Top of RECORD SET

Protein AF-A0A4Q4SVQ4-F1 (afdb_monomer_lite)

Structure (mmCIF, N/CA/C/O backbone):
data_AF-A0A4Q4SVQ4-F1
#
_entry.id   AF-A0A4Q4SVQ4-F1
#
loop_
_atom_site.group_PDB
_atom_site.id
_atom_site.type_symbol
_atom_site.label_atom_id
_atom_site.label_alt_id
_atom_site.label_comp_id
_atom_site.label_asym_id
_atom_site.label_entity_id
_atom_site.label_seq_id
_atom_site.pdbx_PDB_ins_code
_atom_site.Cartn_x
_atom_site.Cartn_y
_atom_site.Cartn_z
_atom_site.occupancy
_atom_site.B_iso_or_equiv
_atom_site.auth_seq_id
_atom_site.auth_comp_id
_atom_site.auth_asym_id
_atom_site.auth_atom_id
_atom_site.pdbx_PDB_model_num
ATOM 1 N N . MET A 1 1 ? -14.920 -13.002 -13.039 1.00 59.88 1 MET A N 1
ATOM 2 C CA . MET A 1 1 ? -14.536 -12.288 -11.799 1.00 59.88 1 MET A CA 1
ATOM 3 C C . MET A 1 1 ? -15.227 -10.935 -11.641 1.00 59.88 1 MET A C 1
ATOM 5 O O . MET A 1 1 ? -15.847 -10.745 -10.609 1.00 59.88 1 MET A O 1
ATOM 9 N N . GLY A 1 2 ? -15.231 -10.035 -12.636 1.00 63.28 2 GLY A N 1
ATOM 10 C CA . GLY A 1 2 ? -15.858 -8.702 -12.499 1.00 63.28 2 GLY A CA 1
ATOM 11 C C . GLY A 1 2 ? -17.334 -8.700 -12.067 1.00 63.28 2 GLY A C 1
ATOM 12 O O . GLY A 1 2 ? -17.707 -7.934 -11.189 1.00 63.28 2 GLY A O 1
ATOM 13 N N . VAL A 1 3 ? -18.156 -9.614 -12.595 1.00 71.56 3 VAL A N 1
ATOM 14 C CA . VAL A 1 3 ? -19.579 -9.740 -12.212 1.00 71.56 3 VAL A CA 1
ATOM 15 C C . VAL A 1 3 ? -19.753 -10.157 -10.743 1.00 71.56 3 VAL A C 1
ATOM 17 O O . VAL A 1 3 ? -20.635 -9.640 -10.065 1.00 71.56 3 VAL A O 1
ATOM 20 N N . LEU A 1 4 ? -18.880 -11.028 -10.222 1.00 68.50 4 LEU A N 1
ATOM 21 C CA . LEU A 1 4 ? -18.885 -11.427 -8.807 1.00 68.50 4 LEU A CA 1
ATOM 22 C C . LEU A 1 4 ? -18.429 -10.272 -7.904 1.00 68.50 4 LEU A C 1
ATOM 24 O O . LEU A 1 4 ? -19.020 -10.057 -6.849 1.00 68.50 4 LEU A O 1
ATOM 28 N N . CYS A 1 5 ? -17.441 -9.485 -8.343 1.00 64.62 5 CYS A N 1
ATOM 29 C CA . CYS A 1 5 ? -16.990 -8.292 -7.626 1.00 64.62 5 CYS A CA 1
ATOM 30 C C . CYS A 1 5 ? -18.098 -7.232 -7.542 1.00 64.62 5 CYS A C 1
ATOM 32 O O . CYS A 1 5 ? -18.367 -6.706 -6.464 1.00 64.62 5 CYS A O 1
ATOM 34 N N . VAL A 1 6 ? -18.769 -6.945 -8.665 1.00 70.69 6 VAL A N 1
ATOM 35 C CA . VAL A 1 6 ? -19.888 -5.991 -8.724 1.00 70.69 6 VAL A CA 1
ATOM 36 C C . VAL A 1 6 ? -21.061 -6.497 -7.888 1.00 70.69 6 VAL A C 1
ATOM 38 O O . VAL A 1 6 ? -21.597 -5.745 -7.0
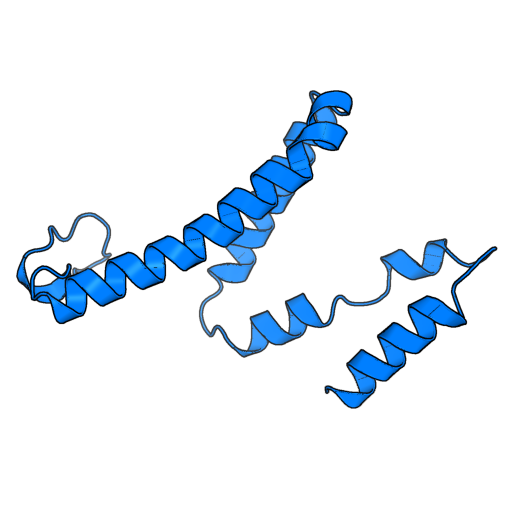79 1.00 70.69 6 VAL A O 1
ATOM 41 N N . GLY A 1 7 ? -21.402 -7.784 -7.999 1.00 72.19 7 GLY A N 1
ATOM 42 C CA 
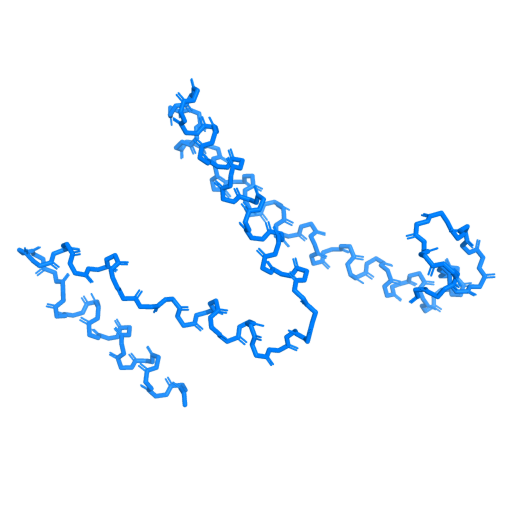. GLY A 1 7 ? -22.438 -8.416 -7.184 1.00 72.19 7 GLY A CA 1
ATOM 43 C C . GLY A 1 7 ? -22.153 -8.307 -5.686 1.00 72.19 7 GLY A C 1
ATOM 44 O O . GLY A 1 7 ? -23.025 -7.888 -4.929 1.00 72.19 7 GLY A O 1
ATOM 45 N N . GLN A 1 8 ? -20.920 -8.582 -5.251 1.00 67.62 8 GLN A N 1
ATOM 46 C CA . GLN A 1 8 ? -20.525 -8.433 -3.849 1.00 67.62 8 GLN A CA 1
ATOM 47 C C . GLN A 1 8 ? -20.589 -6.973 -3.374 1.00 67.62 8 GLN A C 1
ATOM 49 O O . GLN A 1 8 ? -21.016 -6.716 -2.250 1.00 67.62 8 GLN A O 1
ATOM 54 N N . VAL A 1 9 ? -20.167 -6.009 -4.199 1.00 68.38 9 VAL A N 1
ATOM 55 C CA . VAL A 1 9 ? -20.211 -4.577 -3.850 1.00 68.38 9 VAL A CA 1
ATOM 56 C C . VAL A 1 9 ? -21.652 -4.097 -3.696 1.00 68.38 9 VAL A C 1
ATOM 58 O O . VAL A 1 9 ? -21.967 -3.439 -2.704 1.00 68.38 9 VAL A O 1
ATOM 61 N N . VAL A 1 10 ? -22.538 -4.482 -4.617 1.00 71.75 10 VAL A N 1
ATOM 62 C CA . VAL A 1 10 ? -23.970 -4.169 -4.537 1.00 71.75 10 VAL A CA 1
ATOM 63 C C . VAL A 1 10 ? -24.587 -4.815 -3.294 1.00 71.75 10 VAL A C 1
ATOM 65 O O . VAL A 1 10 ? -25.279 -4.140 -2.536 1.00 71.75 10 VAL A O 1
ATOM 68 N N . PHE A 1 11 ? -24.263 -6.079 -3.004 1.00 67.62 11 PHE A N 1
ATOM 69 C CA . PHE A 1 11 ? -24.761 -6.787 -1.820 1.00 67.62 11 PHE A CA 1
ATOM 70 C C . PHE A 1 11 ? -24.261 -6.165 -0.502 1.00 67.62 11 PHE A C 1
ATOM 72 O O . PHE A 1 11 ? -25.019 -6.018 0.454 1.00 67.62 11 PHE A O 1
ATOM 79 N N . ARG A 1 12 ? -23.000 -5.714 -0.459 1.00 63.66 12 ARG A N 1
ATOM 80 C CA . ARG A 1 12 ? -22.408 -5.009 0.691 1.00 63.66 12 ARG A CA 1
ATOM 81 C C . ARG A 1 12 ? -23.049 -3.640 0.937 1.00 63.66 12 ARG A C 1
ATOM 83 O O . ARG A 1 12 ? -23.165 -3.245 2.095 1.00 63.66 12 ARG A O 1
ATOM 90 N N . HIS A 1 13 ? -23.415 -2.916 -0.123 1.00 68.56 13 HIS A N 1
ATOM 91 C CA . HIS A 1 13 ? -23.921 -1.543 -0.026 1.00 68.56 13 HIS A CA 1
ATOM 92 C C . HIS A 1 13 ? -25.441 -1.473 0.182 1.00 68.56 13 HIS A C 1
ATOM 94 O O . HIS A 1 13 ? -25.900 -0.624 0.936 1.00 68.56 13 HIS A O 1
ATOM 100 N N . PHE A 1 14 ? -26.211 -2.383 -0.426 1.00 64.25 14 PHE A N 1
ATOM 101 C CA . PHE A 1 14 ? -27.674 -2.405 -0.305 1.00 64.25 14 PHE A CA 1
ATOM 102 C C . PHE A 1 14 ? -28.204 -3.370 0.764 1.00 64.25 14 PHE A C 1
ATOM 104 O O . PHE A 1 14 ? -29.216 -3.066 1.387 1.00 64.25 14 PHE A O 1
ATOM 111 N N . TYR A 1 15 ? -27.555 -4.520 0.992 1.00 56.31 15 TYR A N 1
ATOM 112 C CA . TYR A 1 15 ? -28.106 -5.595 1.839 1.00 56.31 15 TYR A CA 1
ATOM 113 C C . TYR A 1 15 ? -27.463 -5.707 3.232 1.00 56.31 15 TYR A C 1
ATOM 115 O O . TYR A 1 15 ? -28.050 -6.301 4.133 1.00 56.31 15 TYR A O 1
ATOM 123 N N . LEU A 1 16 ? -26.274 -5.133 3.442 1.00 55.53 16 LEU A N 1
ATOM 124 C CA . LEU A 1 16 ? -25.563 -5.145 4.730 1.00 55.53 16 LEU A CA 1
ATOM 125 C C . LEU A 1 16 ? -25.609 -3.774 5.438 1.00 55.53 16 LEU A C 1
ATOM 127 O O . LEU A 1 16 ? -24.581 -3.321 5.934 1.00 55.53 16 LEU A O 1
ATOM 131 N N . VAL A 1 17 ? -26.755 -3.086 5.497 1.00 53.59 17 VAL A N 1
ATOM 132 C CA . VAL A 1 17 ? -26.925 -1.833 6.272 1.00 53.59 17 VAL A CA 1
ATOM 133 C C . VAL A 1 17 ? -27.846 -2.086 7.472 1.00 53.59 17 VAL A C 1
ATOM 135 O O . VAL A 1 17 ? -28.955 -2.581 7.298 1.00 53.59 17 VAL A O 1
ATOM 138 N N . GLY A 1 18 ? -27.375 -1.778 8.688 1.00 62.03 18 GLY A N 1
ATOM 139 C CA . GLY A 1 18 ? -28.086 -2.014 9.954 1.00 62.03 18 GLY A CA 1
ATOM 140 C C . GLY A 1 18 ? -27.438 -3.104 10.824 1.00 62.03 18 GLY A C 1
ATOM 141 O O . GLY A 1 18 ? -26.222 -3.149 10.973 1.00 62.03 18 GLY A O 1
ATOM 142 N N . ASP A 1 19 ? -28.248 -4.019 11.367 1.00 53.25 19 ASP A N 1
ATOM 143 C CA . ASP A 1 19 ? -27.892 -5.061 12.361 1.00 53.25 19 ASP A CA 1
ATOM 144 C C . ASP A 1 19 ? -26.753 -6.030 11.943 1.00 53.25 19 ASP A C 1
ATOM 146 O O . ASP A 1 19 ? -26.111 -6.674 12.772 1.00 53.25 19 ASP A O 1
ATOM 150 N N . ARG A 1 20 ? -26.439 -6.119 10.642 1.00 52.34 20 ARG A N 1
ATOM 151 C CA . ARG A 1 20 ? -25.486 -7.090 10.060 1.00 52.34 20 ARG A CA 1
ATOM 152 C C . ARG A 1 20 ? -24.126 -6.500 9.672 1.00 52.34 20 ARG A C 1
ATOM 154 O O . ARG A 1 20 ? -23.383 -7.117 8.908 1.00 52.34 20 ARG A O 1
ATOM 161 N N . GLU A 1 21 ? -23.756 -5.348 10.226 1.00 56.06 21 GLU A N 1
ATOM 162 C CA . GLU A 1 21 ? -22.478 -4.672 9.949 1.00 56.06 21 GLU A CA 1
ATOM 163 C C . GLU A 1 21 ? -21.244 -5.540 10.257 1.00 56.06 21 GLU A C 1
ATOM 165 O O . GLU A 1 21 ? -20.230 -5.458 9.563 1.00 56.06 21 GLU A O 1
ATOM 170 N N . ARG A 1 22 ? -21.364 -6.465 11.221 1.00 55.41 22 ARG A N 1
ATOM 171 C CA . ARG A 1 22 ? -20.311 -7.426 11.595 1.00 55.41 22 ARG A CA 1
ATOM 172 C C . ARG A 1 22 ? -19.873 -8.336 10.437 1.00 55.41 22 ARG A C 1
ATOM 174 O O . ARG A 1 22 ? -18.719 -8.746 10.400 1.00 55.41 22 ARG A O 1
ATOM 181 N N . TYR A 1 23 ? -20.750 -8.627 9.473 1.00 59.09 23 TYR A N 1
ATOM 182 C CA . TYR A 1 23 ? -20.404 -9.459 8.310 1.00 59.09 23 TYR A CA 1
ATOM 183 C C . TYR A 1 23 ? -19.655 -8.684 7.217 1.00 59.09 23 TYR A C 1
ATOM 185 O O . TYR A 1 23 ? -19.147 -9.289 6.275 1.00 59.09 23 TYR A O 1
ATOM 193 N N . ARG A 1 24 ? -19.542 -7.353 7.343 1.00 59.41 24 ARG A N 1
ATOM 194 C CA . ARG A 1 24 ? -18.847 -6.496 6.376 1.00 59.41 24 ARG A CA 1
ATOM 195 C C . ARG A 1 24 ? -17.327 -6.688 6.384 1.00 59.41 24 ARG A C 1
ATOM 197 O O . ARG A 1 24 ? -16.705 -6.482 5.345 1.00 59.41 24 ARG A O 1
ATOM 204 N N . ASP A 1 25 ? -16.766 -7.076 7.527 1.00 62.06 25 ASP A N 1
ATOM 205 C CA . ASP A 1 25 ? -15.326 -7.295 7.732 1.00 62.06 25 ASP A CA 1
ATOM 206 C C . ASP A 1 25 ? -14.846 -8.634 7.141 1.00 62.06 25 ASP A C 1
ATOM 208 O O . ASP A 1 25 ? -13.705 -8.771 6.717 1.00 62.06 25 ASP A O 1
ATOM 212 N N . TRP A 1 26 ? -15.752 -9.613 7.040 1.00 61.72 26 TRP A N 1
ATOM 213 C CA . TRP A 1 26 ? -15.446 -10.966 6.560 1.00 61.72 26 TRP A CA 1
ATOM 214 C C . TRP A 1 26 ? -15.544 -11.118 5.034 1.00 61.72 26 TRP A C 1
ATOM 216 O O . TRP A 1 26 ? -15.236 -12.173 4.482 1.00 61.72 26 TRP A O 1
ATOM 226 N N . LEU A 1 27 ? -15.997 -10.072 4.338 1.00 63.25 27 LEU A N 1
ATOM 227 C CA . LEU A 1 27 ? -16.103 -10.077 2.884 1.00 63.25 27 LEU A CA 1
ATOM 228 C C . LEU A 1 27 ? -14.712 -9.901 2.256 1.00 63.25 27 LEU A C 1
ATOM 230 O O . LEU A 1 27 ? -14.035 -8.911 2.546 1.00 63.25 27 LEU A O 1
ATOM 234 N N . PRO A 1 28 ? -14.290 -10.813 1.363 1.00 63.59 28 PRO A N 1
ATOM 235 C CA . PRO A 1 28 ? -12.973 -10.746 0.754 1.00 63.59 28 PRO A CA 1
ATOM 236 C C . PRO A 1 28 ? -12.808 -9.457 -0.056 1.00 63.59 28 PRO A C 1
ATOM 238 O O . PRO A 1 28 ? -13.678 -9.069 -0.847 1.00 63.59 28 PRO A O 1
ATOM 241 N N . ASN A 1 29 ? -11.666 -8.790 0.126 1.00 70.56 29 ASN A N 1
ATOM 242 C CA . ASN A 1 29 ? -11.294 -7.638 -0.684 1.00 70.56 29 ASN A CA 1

Bottom of RECORD SET

**WHAT THIS TASK INVOLVES**.
Return, unchanged, the run of lines above that opens with the line containing "ATOM 174 O O" and closes with the line containing "ATOM 193 N N". Include both.

**ANSWER TO THE PROBLEM**.
ATOM 174 O O . ARG A 1 22 ? -18.719 -8.746 10.400 1.00 55.41 22 ARG A O 1
ATOM 181 N N . TYR A 1 23 ? -20.750 -8.627 9.473 1.00 59.09 23 TYR A N 1
ATOM 182 C CA . TYR A 1 23 ? -20.404 -9.459 8.310 1.00 59.09 23 TYR A CA 1
ATOM 183 C C . TYR A 1 23 ? -19.655 -8.684 7.217 1.00 59.09 23 TYR A C 1
ATOM 185 O O . TYR A 1 23 ? -19.147 -9.289 6.275 1.00 59.09 23 TYR A O 1
ATOM 193 N N . ARG A 1 24 ? -19.542 -7.353 7.343 1.00 59.41 24 ARG A N 1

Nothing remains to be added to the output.